Logs vs Structured Events

software

2019-03-06

https://charity.wtf/2019/02/05/logs-vs-structured-events/

Charity Majors

2019-02-05

[Many] developers have internalized a set of rules and best practices for dealing with output data, in the context of “monolith application development in the early 2000s”.

Monolithic systems constraints/assumptions

We have a monolith service, or a very small number of services. We can model the system in our heads.
Logging is done to local disk, which is both slow at runtime (and expensive at hardware purchase time)
Log lines are spat out inline with execution. A poorly placed printf can take the whole system down.
Investigation is rare, and usually means a human reading error logs.
Logging is of poor utility for understanding internal states or execution paths; you should just read the code or use a debugger. (There are few or no network hops between functions.)

Conclusion: Monolithic logging best practices

Be stingy in what you log
Use a debugger to understand internal states of the code
Logs are a last resort

Distributed systems assumptions/constraints

We have many services. A representative request will have “many” hops across “many” services.
We cannot model the system in our heads; it would be a mistake to try. We rely on tooling as the source of truth for those systems.
You may or may not have access to those services, or the systems your code runs on. There may or may not be a logging facility, or a centralized log aggregator. Your only view of the system is through the instrumentation of your code.
Disks and system resources are cheap, ephemeral, all but disposable.
Data services are similarly cheap. We can almost entirely silo application performance off from the cost of writing perf data out.
Investigation is prohibitively slow and expensive for a human to do by hand. Many of the nodes or processes we need to inspect may no longer even exist, but their past states may still be relevant to us in understanding patterns to the present time.
Investigation should usually be done distributedly, across all instantiations of your code, however many there might be — and in real time
Investigation requires computation — not just string search. We need to ask on the fly involving math and percentiles and breakdowns and group by’s. And we need access to the raw requests in order to run accurate computations — no pre-aggregates.
The hardest part isn’t usually debugging the code, it’s figuring out where is the code you need to debug. Or what the errors or outliers have in common from the perspective of the code. Fixing the code itself is often comparatively trivial, once found.

Logs can’t help you here.

You are only going to get this kind of explorable, ad hoc, computation-friendly data if you take a radically new approach to how you output and aggregate telemetry. You’re going to need to replace your log lines and log levels with a different sort of beast: arbitrarily wide structured events that describe the request and its context, one event per request per service.
Think of them as events. Yes, you can stash this stream in a file, but why would you? on what disk? will that work for your serverless functions too? Just stream them over the network to wherever you want to put them.

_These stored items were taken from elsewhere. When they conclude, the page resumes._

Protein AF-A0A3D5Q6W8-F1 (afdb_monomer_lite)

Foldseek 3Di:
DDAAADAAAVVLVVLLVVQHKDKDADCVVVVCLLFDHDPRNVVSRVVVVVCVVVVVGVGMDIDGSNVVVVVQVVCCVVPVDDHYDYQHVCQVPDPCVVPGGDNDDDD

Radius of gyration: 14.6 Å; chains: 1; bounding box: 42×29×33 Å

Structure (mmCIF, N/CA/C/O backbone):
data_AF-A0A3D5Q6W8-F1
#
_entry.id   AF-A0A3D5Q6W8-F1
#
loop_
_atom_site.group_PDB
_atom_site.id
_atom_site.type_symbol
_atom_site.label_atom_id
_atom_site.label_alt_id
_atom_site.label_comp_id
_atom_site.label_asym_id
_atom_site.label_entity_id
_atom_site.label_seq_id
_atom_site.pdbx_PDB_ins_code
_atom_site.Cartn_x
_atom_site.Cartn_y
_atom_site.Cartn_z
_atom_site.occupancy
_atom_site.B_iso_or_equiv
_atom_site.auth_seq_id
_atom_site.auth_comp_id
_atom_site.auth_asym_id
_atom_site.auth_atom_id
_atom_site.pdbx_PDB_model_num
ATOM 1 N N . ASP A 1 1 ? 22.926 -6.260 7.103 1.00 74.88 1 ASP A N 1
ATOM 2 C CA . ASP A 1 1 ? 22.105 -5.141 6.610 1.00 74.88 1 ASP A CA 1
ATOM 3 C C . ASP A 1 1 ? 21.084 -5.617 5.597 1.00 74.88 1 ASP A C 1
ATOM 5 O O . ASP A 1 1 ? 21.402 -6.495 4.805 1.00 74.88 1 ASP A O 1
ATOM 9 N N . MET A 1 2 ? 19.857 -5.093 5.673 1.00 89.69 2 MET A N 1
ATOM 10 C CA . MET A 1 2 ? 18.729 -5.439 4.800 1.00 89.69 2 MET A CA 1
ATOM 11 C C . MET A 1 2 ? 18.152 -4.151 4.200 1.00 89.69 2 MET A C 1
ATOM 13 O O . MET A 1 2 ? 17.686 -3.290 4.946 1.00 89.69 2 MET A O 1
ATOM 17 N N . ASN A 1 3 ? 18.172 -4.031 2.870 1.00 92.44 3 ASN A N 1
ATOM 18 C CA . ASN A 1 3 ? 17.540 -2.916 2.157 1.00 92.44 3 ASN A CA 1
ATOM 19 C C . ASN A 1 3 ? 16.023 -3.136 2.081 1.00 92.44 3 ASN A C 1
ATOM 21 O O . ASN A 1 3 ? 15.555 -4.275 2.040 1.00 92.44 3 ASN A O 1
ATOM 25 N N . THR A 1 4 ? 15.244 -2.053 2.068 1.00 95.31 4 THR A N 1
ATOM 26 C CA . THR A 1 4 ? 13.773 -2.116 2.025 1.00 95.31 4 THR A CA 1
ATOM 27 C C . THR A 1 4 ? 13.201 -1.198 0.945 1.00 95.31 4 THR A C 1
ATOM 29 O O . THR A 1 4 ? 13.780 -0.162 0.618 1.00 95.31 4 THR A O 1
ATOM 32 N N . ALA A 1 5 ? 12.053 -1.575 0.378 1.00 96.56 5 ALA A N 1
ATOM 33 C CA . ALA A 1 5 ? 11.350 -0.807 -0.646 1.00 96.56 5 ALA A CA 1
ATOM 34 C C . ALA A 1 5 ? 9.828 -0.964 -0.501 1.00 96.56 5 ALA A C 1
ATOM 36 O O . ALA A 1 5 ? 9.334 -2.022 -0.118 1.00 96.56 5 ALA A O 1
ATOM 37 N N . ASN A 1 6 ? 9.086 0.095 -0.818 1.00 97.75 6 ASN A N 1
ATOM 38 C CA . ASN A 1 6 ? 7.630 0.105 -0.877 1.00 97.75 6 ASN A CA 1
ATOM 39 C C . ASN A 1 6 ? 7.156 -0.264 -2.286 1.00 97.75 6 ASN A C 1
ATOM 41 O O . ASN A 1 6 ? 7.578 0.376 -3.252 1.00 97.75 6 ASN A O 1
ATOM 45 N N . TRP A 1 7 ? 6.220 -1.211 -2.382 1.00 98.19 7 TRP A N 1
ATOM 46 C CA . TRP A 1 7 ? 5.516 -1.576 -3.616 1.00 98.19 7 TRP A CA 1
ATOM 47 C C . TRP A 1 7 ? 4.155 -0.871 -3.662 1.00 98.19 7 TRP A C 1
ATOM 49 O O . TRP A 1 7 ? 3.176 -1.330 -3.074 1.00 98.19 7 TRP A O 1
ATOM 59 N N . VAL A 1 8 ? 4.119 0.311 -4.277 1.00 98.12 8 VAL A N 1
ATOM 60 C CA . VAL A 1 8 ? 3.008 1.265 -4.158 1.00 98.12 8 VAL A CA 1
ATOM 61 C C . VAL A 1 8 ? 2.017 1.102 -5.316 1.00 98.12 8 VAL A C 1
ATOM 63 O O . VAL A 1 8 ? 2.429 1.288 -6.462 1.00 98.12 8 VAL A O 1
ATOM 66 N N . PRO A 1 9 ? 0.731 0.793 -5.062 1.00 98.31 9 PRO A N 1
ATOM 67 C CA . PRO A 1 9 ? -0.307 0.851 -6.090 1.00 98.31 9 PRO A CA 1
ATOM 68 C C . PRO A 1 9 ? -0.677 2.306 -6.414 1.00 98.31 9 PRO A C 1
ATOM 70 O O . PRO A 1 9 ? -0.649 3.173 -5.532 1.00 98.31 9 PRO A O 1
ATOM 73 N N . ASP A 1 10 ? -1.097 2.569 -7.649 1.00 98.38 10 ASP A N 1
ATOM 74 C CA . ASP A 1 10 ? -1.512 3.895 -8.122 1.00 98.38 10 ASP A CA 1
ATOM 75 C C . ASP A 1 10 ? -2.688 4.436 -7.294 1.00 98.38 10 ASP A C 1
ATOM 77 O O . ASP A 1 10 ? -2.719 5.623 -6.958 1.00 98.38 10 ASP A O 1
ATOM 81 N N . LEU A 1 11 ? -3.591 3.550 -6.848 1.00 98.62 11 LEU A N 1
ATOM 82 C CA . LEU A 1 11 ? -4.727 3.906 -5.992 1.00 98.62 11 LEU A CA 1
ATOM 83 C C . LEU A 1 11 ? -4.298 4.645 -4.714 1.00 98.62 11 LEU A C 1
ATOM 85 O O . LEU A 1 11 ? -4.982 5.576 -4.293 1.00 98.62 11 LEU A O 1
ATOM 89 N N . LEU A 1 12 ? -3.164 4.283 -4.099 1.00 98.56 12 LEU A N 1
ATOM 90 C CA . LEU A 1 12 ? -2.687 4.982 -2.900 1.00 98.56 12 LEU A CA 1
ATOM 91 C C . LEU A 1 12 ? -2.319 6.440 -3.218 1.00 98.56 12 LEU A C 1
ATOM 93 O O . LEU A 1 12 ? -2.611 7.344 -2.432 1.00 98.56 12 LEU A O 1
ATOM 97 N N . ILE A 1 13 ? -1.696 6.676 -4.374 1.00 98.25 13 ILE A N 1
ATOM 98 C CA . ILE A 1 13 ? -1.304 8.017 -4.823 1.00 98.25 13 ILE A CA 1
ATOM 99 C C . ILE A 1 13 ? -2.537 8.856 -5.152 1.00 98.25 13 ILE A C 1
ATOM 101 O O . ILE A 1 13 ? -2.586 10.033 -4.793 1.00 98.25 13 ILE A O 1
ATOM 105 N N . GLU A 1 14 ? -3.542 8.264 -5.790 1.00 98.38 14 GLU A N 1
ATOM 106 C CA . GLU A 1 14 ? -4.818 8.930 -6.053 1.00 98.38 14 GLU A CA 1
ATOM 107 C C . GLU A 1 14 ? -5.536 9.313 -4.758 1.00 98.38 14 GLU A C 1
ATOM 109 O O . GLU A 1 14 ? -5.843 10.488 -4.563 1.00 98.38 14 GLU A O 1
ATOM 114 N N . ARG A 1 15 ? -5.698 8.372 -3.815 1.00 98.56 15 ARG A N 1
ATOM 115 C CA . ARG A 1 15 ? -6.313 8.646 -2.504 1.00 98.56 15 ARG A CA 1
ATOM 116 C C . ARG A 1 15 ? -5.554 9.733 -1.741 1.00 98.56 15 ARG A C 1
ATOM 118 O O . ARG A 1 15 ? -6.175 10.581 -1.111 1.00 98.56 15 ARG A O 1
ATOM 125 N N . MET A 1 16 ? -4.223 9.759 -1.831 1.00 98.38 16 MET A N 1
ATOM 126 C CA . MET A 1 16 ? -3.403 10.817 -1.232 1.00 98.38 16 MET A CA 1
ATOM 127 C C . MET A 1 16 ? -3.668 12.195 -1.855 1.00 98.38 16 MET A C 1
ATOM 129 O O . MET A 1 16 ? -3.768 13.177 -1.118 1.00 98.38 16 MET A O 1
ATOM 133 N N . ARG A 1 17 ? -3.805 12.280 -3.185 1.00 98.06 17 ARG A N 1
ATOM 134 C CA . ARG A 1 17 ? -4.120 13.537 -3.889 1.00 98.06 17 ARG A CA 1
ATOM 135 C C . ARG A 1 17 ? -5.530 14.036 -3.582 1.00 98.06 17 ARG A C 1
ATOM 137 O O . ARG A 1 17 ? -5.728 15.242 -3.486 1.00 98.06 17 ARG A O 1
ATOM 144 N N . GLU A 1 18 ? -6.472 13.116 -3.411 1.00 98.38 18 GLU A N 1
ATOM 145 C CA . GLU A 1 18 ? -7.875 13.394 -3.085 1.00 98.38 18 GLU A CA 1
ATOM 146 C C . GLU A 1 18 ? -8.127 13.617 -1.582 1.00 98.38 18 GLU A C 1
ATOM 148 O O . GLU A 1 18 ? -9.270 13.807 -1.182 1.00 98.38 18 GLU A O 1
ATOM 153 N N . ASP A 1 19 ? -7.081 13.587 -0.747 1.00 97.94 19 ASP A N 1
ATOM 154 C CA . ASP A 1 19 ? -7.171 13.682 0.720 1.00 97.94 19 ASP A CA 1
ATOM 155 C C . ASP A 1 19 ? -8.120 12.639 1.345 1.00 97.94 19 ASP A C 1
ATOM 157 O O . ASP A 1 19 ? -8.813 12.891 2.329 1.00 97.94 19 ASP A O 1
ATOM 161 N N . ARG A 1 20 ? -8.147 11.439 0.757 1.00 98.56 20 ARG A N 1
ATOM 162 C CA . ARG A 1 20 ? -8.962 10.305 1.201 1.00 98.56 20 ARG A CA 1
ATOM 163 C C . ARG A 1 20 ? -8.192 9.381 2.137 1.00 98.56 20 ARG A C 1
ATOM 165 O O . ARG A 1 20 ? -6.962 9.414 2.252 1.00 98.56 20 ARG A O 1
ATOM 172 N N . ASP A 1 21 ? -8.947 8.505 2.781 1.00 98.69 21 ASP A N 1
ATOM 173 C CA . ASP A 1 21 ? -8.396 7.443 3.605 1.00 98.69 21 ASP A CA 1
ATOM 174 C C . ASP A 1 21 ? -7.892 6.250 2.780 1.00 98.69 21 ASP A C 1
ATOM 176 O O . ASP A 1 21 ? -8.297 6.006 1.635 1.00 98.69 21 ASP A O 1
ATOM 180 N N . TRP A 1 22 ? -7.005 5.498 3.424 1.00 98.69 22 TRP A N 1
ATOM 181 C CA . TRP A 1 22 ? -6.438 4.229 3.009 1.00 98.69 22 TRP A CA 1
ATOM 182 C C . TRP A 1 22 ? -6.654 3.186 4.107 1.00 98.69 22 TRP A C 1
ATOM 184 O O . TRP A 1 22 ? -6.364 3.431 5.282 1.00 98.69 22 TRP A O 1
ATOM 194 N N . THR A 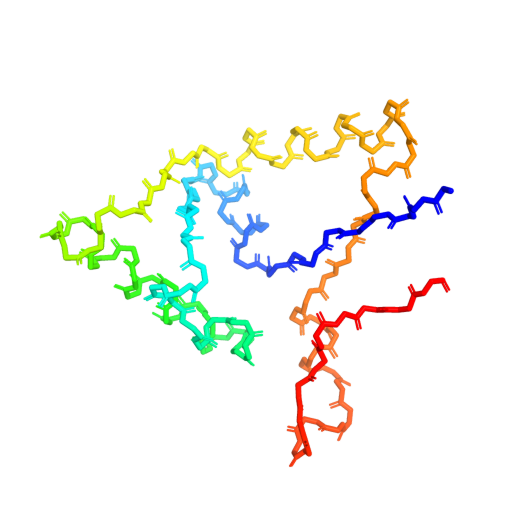1 23 ? -7.123 2.004 3.728 1.00 98.62 23 THR A N 1
ATOM 195 C CA . THR A 1 23 ? -7.340 0.876 4.634 1.00 98.62 23 THR A CA 1
ATOM 196 C C . THR A 1 23 ? -6.185 -0.126 4.553 1.00 98.62 23 THR A C 1
ATOM 198 O O . THR A 1 23 ? -5.816 -0.622 3.488 1.00 98.62 23 THR A O 1
ATOM 201 N N . LEU A 1 24 ? -5.584 -0.426 5.701 1.00 98.44 24 LEU A N 1
ATOM 202 C CA . LEU A 1 24 ? -4.609 -1.498 5.862 1.00 98.44 24 LEU A CA 1
ATOM 203 C C . LEU A 1 24 ? -5.340 -2.802 6.182 1.00 98.44 24 LEU A C 1
ATOM 205 O O . LEU A 1 24 ? -6.182 -2.824 7.081 1.00 98.44 24 LEU A O 1
ATOM 209 N N . PHE A 1 25 ? -4.963 -3.873 5.491 1.00 98.31 25 PHE A N 1
ATOM 210 C CA . PHE A 1 25 ? -5.501 -5.222 5.660 1.00 98.31 25 PHE A CA 1
ATOM 211 C C . PHE A 1 25 ? -4.385 -6.217 5.988 1.00 98.31 25 PHE A C 1
ATOM 213 O O . PHE A 1 25 ? -3.226 -5.995 5.625 1.00 98.31 25 PHE A O 1
ATOM 220 N N . SER A 1 26 ? -4.738 -7.331 6.634 1.00 97.44 26 SER A N 1
ATOM 221 C CA . SER A 1 26 ? -3.871 -8.512 6.681 1.00 97.44 26 SER A CA 1
ATOM 222 C C . SER A 1 26 ? -3.965 -9.277 5.356 1.00 97.44 26 SER A C 1
ATOM 224 O O . SER A 1 26 ? -5.082 -9.584 4.940 1.00 97.44 26 SER A O 1
ATOM 226 N N . PRO A 1 27 ? -2.849 -9.663 4.707 1.00 96.69 27 PRO A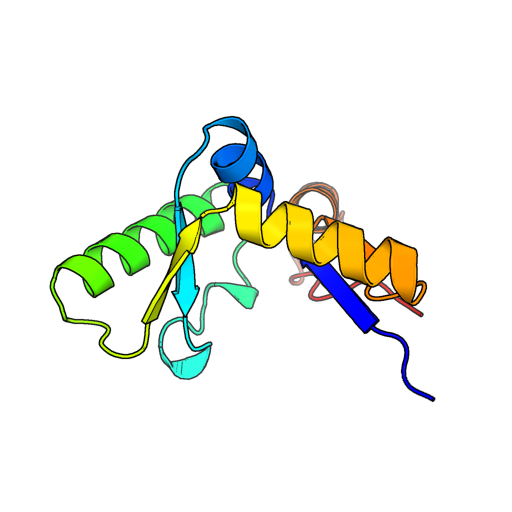 N 1
ATOM 227 C CA . PRO A 1 27 ? -2.886 -10.439 3.464 1.00 96.69 27 PRO A CA 1
ATOM 228 C C . PRO A 1 27 ? -3.656 -11.763 3.568 1.00 96.69 27 PRO A C 1
ATOM 230 O O . PRO A 1 27 ? -4.175 -12.237 2.568 1.00 96.69 27 PRO A O 1
ATOM 233 N N . SER A 1 28 ? -3.772 -12.350 4.764 1.00 96.69 28 SER A N 1
ATOM 234 C CA . SER A 1 28 ? -4.587 -13.554 4.989 1.00 96.69 28 SER A CA 1
ATOM 235 C C . SER A 1 28 ? -6.076 -13.345 4.701 1.00 96.69 28 SER A C 1
ATOM 237 O O . SER A 1 28 ? -6.749 -14.286 4.291 1.00 96.69 28 SER A O 1
ATOM 239 N N . ASP A 1 29 ? -6.579 -12.127 4.909 1.00 96.69 29 ASP A N 1
ATOM 240 C CA . ASP A 1 29 ? -7.995 -11.782 4.733 1.00 96.69 29 ASP A CA 1
ATOM 241 C C . ASP A 1 29 ? -8.290 -11.280 3.309 1.00 96.69 29 ASP A C 1
ATOM 243 O O . ASP A 1 29 ? -9.440 -11.281 2.868 1.00 96.69 29 ASP A O 1
ATOM 247 N N . VAL A 1 30 ? -7.244 -10.868 2.581 1.00 97.88 30 VAL A N 1
ATOM 248 C CA . VAL A 1 30 ? -7.303 -10.302 1.221 1.00 97.88 30 VAL A CA 1
ATOM 249 C C . VAL A 1 30 ? -6.224 -10.910 0.300 1.00 97.88 30 VAL A C 1
ATOM 251 O O . VAL A 1 30 ? -5.388 -10.189 -0.252 1.00 97.88 30 VAL A O 1
ATOM 254 N N . PRO A 1 31 ? -6.182 -12.249 0.155 1.00 97.69 31 PRO A N 1
ATOM 255 C CA . PRO A 1 31 ? -5.027 -12.962 -0.405 1.00 97.69 31 PRO A CA 1
ATOM 256 C C . PRO A 1 31 ? -4.766 -12.692 -1.891 1.00 97.69 31 PRO A C 1
ATOM 258 O O . PRO A 1 31 ? -3.650 -12.884 -2.361 1.00 97.69 31 PRO A O 1
ATOM 261 N N . ASP A 1 32 ? -5.770 -12.233 -2.630 1.00 98.00 32 ASP A N 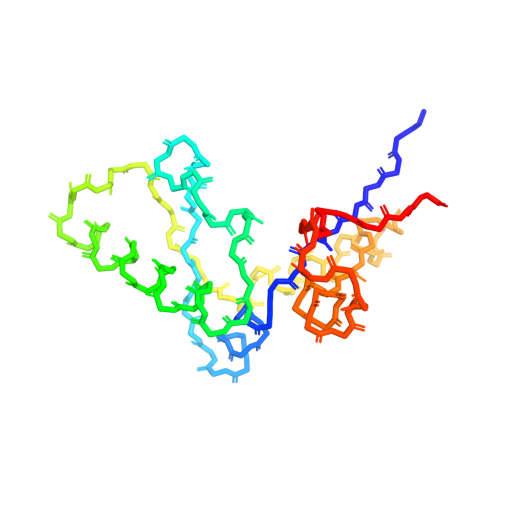1
ATOM 262 C CA . ASP A 1 32 ? -5.714 -11.953 -4.067 1.00 98.00 32 ASP A CA 1
ATOM 263 C C . ASP A 1 32 ? -5.150 -10.562 -4.402 1.00 98.00 32 ASP A C 1
ATOM 265 O O . ASP A 1 32 ? -4.606 -10.358 -5.486 1.00 98.00 32 ASP A O 1
ATOM 269 N N . LEU A 1 33 ? -5.206 -9.596 -3.478 1.00 98.00 33 LEU A N 1
ATOM 270 C CA . LEU A 1 33 ? -4.766 -8.219 -3.744 1.00 98.00 33 LEU A CA 1
ATOM 271 C C . LEU A 1 33 ? -3.295 -8.105 -4.156 1.00 98.00 33 LEU A C 1
ATOM 273 O O . LEU A 1 33 ? -2.915 -7.151 -4.843 1.00 98.00 33 LEU A O 1
ATOM 277 N N . HIS A 1 34 ? -2.445 -9.033 -3.716 1.00 96.69 34 HIS A N 1
ATOM 278 C CA . HIS A 1 34 ? -1.034 -8.990 -4.080 1.00 96.69 34 HIS A CA 1
ATOM 279 C C . HIS A 1 34 ? -0.822 -9.260 -5.576 1.00 96.69 34 HIS A C 1
ATOM 281 O O . HIS A 1 34 ? 0.014 -8.584 -6.183 1.00 96.69 34 HIS A O 1
ATOM 287 N N . ASP A 1 35 ? -1.647 -10.127 -6.167 1.00 97.50 35 ASP A N 1
ATOM 288 C CA . ASP A 1 35 ? -1.567 -10.544 -7.570 1.00 97.50 35 ASP A CA 1
ATOM 289 C C . ASP A 1 35 ? -2.342 -9.621 -8.523 1.00 97.50 35 ASP A C 1
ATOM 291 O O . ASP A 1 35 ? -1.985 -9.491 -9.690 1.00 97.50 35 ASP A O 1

How to gather and structure your data

Instead of dribbling little pebbles of log effluvia throughout your code, do this.
- Initialize an empty blob at the beginning, when the request first enters the service.
- Stuff any and all interesting detail about the request into that blob throughout the lifetime of the request.
  - Any unique id, any high-cardinality variable, any headers passed in, every full query, normalized query, and query execution time; every http call out to a remote service, every http execution time
- Then, when the request is about to exit or error, write the blob off to honeycomb or another service or disk somewhere.
You can see immediately how this method has radically different performance implications and risks than the earlier shotgun spray approach. No more “oops i accidentally put a print line INSIDE a for loop”. The write amplification profile is compressed. Most importantly, the incremental cost of capturing more detail about the request per service is nearly zero.

Distributed systems events best practices

Best Practices
- Emit a rich record from the perspective of the request as it executes the code.
- Emit a single event per request per service that it hits.
- Bypass local disk entirely, write to a remote service.
- Sample if needed for cost or resource constraints. Practice dynamic sampling.
- Treat this like operational data, not transactional data. Be profligate and disposable.
- Feed this data into a columnar store or honeycomb or similar
- Now use it every day. Not just as a last resort. Get knee deep in production every single day. Explore. Ask and answer rich questions about your systems, system quality, system behavior, outliers, error conditions, etc. You will be absolutely amazed how useful it is … and appalled by what you turn up.
Just think:
- No more doing multi-line regexps trying to look for the same request ID or user ID doing five suspicious things in a row.
- No more regexps at all, for fuck’s sake.
- No more bullshit percentiles that were computed at write time by averaging over a bunch of other averages
- No more having to jump around from dashboards to logs trying to vainly eyeball correlate one spike with another. No more wondering why no two tools can agree if anything even exists or not
Just gather the detail you need to ask the questions when you need them, and store it in a single source of truth. It’s that simple.
No need to shame people from learning best practices that worked perfectly well for a long time. You can either let them learn the hard way that this transformation is non optional, or you can help them learn the easy way that it’s simply much better and easier to invest in this telemetry up front.
The hardest part seems to be getting people to unlearn all the best practices they once learned for dealing with logs. So just don’t call it logs anymore, if that helps. Call it “structured events”.